A manutenção e o livre intercâmbio de sementes de cultivares crioulas da agricultura familiar, como fonte de germoplasma e mais particularmente de genes, representa uma estratégia fundamental no desenvolvimento de cultivares mais produtivas e resistentes a diferentes tipos de estresses, de diversas espécies. É de extrema importância o desenvolvimento de trabalhos de pesquisa participativa para avaliar o potencial das cultivares crioulas, permitindo que estas sejam investigadas sob a ótica de sistemas de produção de base ecológica.

 

Para generalização do trabalho, algumas medidas oficiais devem ser discutidas como a criação de incentivos à manutenção in situ da biodiversidade, com um sistema de recompensa àqueles que atendam os requisitos que caracterizam um guardião de sementes.
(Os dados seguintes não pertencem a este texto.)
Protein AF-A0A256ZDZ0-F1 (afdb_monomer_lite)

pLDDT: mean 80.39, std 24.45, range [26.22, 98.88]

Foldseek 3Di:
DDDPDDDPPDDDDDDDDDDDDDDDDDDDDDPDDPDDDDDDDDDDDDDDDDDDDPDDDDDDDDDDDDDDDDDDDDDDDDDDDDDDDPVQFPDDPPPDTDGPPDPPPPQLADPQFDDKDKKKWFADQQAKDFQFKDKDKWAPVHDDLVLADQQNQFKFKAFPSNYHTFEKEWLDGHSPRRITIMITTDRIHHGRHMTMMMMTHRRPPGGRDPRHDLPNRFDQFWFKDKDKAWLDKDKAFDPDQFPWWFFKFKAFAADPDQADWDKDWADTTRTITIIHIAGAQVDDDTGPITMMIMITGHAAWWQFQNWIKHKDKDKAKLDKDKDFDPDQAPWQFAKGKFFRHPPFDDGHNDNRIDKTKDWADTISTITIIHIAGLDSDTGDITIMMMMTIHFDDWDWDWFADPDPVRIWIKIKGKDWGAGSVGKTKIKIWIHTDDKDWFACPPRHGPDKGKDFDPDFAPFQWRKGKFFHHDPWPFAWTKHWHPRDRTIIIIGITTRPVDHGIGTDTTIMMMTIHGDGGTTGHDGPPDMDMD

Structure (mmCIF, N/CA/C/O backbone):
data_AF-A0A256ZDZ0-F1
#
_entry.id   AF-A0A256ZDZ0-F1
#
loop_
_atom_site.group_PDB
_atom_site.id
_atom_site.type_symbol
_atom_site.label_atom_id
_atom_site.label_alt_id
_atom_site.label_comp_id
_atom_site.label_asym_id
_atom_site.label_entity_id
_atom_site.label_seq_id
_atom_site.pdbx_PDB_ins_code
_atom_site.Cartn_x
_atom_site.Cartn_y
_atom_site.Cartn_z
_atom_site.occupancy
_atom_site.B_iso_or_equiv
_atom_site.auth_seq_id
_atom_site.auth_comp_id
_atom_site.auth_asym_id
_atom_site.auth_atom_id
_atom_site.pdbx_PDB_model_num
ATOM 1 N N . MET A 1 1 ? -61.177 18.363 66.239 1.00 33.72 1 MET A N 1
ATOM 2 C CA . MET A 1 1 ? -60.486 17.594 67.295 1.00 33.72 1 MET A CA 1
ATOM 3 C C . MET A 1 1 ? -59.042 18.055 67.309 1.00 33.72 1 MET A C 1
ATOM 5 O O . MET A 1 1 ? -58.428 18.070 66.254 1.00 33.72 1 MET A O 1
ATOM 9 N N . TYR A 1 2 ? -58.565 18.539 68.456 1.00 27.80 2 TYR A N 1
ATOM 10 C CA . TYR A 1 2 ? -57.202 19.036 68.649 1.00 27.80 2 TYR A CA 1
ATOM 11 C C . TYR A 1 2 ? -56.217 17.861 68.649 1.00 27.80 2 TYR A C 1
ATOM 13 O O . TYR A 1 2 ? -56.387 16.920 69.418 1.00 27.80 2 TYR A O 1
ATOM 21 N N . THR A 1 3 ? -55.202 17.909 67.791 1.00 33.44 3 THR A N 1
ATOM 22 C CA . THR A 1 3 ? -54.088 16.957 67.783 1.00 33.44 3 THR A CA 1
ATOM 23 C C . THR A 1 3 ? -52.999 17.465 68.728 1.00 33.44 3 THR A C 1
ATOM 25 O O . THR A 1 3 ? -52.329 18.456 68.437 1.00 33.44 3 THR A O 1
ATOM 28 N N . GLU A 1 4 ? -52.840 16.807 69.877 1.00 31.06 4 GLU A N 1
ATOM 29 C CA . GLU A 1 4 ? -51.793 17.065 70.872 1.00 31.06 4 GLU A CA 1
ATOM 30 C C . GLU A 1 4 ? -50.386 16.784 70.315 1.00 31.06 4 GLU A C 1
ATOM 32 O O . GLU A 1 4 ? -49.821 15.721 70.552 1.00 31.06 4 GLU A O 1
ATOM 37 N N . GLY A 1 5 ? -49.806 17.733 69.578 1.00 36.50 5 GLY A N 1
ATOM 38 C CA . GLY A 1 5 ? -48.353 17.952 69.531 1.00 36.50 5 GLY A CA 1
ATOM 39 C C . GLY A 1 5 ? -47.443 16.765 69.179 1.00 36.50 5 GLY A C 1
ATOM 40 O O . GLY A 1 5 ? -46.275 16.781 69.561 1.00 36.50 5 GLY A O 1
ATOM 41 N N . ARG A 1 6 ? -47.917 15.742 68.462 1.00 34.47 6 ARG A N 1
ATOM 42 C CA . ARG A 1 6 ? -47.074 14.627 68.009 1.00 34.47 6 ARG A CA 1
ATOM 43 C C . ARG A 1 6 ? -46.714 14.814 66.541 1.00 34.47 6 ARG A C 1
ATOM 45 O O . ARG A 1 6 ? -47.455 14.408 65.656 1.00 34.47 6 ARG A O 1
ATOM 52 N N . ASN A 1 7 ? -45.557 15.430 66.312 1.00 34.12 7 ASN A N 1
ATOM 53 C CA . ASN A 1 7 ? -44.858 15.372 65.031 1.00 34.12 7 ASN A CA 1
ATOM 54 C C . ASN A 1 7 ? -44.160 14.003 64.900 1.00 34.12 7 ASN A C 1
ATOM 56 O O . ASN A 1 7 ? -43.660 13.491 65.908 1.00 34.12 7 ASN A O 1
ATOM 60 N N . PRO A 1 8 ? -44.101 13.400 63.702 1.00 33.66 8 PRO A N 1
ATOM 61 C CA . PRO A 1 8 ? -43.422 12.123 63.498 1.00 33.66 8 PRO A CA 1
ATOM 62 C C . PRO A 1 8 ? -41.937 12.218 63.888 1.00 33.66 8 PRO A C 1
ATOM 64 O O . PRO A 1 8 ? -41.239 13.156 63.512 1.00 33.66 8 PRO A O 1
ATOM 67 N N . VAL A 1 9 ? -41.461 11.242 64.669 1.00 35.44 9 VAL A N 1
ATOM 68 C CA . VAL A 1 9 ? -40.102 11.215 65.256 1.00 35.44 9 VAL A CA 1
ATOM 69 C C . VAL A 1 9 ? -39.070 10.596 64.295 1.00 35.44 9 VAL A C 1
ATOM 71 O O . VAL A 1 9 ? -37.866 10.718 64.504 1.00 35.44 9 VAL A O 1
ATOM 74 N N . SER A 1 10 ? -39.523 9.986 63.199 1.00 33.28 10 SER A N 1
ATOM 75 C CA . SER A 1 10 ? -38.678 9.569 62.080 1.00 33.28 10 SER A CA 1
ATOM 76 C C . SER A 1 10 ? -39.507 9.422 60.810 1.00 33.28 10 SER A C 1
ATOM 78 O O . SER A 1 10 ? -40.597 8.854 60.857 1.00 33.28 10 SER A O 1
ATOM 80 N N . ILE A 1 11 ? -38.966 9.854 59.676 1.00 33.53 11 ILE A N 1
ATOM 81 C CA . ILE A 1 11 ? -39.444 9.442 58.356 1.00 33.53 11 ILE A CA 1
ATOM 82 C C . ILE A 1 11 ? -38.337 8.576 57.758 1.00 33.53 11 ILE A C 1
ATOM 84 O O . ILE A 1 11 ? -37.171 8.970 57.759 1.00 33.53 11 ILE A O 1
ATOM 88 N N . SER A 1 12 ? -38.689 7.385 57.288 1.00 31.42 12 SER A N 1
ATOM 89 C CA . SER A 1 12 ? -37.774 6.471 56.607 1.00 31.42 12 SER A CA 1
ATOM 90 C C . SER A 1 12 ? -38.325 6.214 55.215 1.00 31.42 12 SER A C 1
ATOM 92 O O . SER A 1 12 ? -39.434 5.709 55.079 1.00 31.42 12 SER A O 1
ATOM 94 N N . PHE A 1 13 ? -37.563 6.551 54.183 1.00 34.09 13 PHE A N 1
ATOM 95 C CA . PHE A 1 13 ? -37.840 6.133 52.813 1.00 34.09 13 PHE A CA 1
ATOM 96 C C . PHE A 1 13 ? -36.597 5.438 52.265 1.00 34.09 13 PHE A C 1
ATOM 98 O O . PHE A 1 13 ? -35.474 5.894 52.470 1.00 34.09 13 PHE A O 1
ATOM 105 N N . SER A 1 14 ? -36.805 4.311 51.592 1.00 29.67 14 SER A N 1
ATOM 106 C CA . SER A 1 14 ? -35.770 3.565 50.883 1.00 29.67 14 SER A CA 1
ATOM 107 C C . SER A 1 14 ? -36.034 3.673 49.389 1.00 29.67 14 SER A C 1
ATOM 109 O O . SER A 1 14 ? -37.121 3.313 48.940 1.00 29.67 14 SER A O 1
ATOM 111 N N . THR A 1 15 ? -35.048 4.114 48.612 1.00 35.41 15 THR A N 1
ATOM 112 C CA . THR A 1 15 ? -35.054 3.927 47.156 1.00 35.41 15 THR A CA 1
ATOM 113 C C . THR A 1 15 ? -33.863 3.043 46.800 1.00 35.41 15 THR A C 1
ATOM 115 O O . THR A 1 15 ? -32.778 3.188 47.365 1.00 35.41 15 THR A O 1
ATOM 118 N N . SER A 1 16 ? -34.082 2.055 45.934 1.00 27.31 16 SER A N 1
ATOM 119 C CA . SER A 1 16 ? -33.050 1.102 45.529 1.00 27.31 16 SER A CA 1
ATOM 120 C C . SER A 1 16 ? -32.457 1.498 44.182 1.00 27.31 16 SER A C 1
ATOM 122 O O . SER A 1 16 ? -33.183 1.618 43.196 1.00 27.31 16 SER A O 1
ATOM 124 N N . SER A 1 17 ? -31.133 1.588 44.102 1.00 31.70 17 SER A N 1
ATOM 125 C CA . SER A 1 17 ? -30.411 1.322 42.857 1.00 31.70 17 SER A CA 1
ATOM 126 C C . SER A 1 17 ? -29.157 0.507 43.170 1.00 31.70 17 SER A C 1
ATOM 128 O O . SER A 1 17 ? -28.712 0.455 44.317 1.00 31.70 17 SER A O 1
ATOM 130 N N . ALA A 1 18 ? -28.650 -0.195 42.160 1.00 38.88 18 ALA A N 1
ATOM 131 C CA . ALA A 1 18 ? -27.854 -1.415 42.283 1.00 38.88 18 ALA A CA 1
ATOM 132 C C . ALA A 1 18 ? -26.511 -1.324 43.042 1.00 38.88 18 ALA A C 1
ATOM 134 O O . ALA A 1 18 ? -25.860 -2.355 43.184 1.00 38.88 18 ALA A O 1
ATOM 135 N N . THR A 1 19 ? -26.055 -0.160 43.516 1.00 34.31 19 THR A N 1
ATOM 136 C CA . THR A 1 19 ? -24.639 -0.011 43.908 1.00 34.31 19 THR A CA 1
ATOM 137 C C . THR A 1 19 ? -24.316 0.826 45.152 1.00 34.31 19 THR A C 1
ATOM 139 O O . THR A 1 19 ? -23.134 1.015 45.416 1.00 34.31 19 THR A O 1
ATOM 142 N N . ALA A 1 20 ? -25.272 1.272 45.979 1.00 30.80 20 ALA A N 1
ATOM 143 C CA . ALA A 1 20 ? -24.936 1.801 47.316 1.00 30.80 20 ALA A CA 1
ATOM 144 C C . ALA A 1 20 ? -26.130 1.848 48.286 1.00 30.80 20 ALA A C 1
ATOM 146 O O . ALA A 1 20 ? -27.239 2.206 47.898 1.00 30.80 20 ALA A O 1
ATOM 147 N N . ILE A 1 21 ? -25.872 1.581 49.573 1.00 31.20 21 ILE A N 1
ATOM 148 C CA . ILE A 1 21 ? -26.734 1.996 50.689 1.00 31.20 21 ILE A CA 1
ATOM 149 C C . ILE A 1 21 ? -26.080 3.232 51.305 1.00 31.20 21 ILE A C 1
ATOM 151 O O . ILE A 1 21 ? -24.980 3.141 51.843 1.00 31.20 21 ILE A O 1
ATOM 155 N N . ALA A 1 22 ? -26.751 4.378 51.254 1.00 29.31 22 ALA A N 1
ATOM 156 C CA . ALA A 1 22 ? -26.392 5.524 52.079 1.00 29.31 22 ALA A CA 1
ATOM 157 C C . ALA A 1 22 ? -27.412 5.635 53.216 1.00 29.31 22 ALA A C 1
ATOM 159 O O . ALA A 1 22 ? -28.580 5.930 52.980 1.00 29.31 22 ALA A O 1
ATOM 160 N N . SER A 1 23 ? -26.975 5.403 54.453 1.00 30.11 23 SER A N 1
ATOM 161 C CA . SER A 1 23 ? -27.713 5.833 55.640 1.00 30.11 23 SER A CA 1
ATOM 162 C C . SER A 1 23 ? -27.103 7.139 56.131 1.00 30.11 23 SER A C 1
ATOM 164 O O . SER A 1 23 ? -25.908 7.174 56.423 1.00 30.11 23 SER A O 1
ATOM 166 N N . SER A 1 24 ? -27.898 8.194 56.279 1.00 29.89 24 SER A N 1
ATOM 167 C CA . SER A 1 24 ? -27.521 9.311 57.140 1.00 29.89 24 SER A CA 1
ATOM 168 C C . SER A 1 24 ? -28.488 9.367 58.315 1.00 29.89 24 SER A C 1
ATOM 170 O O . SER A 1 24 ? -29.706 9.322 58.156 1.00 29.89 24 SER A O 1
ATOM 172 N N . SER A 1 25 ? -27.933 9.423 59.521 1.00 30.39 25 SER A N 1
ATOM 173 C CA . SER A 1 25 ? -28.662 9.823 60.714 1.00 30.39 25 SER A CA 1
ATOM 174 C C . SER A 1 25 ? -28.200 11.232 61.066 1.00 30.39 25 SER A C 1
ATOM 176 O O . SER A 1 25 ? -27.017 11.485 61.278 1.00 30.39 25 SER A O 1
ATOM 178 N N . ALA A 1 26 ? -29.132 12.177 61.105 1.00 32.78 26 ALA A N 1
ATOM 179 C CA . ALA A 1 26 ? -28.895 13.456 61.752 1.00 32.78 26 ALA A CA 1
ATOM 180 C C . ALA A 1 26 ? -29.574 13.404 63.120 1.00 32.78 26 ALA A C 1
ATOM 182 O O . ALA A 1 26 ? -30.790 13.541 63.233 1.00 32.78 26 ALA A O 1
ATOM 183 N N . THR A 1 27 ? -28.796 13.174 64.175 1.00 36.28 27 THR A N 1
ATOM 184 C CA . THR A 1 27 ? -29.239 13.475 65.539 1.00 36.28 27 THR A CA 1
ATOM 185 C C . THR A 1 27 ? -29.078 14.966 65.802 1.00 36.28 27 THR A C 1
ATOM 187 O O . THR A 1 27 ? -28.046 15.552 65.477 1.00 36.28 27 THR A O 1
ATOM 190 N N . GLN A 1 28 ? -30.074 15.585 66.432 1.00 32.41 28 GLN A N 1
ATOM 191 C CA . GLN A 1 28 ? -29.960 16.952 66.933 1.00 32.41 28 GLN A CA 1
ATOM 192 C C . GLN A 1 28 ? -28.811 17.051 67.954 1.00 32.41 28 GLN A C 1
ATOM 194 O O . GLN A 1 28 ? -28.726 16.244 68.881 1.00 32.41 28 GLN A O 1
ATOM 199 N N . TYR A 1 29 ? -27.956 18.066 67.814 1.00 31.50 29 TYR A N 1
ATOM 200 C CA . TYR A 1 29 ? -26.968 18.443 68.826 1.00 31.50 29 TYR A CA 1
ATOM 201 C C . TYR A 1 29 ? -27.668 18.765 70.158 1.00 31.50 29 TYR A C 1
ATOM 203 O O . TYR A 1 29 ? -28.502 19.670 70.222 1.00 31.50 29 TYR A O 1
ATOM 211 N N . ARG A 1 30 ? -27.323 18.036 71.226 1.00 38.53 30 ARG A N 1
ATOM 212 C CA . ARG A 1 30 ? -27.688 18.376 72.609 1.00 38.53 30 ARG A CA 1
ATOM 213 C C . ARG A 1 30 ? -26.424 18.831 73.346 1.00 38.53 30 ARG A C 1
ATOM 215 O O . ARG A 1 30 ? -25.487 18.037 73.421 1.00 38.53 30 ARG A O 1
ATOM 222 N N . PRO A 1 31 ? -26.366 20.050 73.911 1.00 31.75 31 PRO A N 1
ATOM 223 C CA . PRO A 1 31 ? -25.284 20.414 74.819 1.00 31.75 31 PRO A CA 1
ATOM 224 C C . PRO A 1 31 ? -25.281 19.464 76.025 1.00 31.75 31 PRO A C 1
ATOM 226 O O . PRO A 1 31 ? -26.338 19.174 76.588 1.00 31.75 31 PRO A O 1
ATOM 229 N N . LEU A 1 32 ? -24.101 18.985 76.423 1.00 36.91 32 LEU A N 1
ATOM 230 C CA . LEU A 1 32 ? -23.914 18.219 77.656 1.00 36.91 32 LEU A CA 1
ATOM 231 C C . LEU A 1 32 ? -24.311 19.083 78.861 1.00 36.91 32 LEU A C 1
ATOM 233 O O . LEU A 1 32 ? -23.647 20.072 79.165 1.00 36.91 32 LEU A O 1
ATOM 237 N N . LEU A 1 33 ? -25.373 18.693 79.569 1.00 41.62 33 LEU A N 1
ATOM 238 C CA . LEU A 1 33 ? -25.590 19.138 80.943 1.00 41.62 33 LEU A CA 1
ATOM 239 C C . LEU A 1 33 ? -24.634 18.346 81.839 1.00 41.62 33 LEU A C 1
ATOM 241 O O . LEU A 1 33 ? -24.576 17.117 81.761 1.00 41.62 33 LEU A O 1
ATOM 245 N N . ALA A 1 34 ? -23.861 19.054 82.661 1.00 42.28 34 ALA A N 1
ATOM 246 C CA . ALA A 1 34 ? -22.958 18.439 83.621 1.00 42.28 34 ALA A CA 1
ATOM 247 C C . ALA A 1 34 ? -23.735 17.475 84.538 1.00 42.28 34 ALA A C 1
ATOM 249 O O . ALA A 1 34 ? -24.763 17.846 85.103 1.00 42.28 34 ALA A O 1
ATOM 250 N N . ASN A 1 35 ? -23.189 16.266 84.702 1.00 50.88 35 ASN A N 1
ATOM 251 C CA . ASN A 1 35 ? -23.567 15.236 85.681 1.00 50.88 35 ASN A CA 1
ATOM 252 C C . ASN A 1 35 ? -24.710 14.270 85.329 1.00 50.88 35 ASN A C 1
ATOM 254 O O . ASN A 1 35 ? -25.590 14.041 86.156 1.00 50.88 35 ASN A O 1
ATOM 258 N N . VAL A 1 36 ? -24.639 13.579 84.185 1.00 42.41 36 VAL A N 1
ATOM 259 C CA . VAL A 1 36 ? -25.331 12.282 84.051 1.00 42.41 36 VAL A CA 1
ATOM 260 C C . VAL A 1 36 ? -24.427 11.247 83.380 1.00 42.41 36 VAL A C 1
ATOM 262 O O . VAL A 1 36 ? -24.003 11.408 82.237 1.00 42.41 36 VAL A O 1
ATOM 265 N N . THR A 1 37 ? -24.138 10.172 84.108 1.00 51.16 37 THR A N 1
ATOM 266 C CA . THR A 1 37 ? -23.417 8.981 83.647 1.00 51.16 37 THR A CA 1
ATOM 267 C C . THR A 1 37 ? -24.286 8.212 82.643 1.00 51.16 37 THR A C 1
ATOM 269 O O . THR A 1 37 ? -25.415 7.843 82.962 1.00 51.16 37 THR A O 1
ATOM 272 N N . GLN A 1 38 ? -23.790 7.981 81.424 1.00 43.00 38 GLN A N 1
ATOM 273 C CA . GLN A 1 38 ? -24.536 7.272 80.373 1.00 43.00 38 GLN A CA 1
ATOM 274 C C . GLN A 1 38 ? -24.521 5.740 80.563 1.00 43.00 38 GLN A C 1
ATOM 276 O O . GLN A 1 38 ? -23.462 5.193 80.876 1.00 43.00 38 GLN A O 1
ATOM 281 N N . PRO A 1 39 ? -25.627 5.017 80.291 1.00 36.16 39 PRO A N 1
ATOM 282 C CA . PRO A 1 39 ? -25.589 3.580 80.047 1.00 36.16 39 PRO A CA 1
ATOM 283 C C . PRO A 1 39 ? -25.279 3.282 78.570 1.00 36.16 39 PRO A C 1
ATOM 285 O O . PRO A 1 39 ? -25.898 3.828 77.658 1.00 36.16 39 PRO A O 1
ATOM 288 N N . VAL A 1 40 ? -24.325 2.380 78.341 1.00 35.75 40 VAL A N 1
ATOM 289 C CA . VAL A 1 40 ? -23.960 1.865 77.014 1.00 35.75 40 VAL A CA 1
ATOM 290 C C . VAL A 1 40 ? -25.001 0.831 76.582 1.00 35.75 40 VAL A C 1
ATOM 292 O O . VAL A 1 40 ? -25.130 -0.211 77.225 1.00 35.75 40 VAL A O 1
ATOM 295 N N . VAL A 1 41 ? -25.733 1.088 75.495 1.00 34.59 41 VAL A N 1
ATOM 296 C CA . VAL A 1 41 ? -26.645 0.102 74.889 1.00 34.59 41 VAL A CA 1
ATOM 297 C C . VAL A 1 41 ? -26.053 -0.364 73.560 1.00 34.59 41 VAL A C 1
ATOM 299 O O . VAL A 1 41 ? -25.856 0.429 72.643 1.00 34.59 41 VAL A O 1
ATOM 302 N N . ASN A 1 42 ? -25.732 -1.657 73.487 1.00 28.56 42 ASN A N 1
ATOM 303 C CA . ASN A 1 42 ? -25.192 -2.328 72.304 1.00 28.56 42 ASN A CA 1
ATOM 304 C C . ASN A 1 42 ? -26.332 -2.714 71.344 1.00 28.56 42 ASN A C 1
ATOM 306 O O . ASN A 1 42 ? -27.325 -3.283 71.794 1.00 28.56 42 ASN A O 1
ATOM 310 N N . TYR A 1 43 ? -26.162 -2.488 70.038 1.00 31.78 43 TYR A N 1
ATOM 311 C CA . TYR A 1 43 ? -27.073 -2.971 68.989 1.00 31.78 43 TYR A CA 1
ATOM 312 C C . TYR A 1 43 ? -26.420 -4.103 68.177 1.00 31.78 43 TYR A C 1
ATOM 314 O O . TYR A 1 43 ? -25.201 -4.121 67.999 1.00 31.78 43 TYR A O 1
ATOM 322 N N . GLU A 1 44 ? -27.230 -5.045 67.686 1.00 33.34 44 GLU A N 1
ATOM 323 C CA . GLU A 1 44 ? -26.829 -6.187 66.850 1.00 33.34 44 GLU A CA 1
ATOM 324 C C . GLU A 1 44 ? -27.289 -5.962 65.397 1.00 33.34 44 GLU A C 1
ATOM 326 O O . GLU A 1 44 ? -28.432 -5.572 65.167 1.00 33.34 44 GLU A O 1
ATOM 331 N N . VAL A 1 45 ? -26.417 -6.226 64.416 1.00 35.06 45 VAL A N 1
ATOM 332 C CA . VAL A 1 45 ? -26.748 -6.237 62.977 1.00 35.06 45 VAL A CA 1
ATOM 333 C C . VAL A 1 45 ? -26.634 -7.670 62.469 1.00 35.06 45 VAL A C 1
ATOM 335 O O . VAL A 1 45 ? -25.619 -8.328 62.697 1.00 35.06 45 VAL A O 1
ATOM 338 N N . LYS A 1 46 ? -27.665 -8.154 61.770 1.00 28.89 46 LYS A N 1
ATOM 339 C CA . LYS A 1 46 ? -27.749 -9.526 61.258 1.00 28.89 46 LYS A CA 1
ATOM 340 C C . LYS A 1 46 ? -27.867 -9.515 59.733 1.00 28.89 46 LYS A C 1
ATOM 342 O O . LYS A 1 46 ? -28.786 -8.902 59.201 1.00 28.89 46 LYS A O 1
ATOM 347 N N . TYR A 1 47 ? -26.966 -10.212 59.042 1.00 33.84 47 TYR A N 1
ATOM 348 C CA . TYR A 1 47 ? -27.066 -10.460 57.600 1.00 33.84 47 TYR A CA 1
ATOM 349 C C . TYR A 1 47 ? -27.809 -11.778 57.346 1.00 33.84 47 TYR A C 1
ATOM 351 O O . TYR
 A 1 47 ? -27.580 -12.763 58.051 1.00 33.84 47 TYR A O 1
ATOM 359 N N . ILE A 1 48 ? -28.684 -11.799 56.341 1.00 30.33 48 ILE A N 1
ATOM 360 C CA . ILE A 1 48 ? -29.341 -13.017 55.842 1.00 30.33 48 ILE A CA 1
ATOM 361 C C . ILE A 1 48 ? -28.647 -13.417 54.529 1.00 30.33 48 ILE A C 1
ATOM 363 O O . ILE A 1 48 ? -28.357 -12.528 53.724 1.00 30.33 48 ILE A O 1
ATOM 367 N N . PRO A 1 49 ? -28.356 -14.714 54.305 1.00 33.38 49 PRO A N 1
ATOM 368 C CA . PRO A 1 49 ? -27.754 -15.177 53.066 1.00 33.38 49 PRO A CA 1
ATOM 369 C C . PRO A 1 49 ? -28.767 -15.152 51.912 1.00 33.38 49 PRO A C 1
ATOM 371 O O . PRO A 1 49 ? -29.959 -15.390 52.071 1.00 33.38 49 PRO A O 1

Futuramente deverá ser ajustada a legislação atual de modo que agricultores que adotem cultivares crioulas, possam beneficiar-se das políticas de crédito e seguro agrícola. Algumas das limitações observadas dizem respeito a contaminação de cultivares crioulas com genes de cultivares transgênicas, o que aponta na criação de zonas de exclusão, principalmente em plantas alógamas, e a adoção da Ata de 1991 da UPOV, que impede a livre circulação de sementes.

 


Gilberto Antonio Peripolli Bevilaqua possui graduação em Agromomia pela Universidade Federal de Santa Maria (1986), mestrado em Ciência e Tecnologia de Sementes pela Universidade Federal de Pelotas (1993) e doutorado em Ciência e Tecnologia de Sementes pela Universidade Federal de Pelotas (1996). Atualmente é pesquisador A da Empresa Brasileira de Pesquisa Agropecuária - Embrapa Clima Temperado. Tem experiência na área de Agronomia, com ênfase em Produção e Beneficiamento de Sementes, atuando principalmente nos seguintes temas: Produção de sementes, variedades crioulas, feijão, plantas medicinais e capacitação
CVLATTES: http://lattes.cnpq.br/3465413891571124
Contato: bevilaq@cpact.embrapa.br

 

Irajá Ferreira Antunes possui graduação em Bacharelado em Direito pela Universidade Federal de Pelotas (2001), graduação em Agronomia pela Universidade Federal de Pelotas (1969), mestrado em Agronomy - University of Illinois (1978) e doutorado em Ciências Biológicas (Biologia Genética) pela Universidade de São Paulo (1986). Atualmente é Pesquisador III da Empresa Brasileira de Pesquisa Agropecuária, consultor "ad hoc" do Conselho Nacional de Pesquisas, foi membro da Comissão Técnica Nacional de Biossegurança Ctnbio de 2003 a 2005, é presidente da Comissão Interna de Biossegurança da Embrapa Clima Temperado, Presidente da Comissão Estadual de Pesquisa de Feijão do Rio Grande do Sul e consultor "ad hoc" da Universidade Federal de Santa Maria. Tem experiência na área de Agronomia, com ênfase em Melhoramento Vegetal, atuando principalmente nos seguintes temas: Phaseolus vulgaris, melhoramento, germoplasma crioulo, resistência a doenças, melhoramento participativo e registro de cultivares.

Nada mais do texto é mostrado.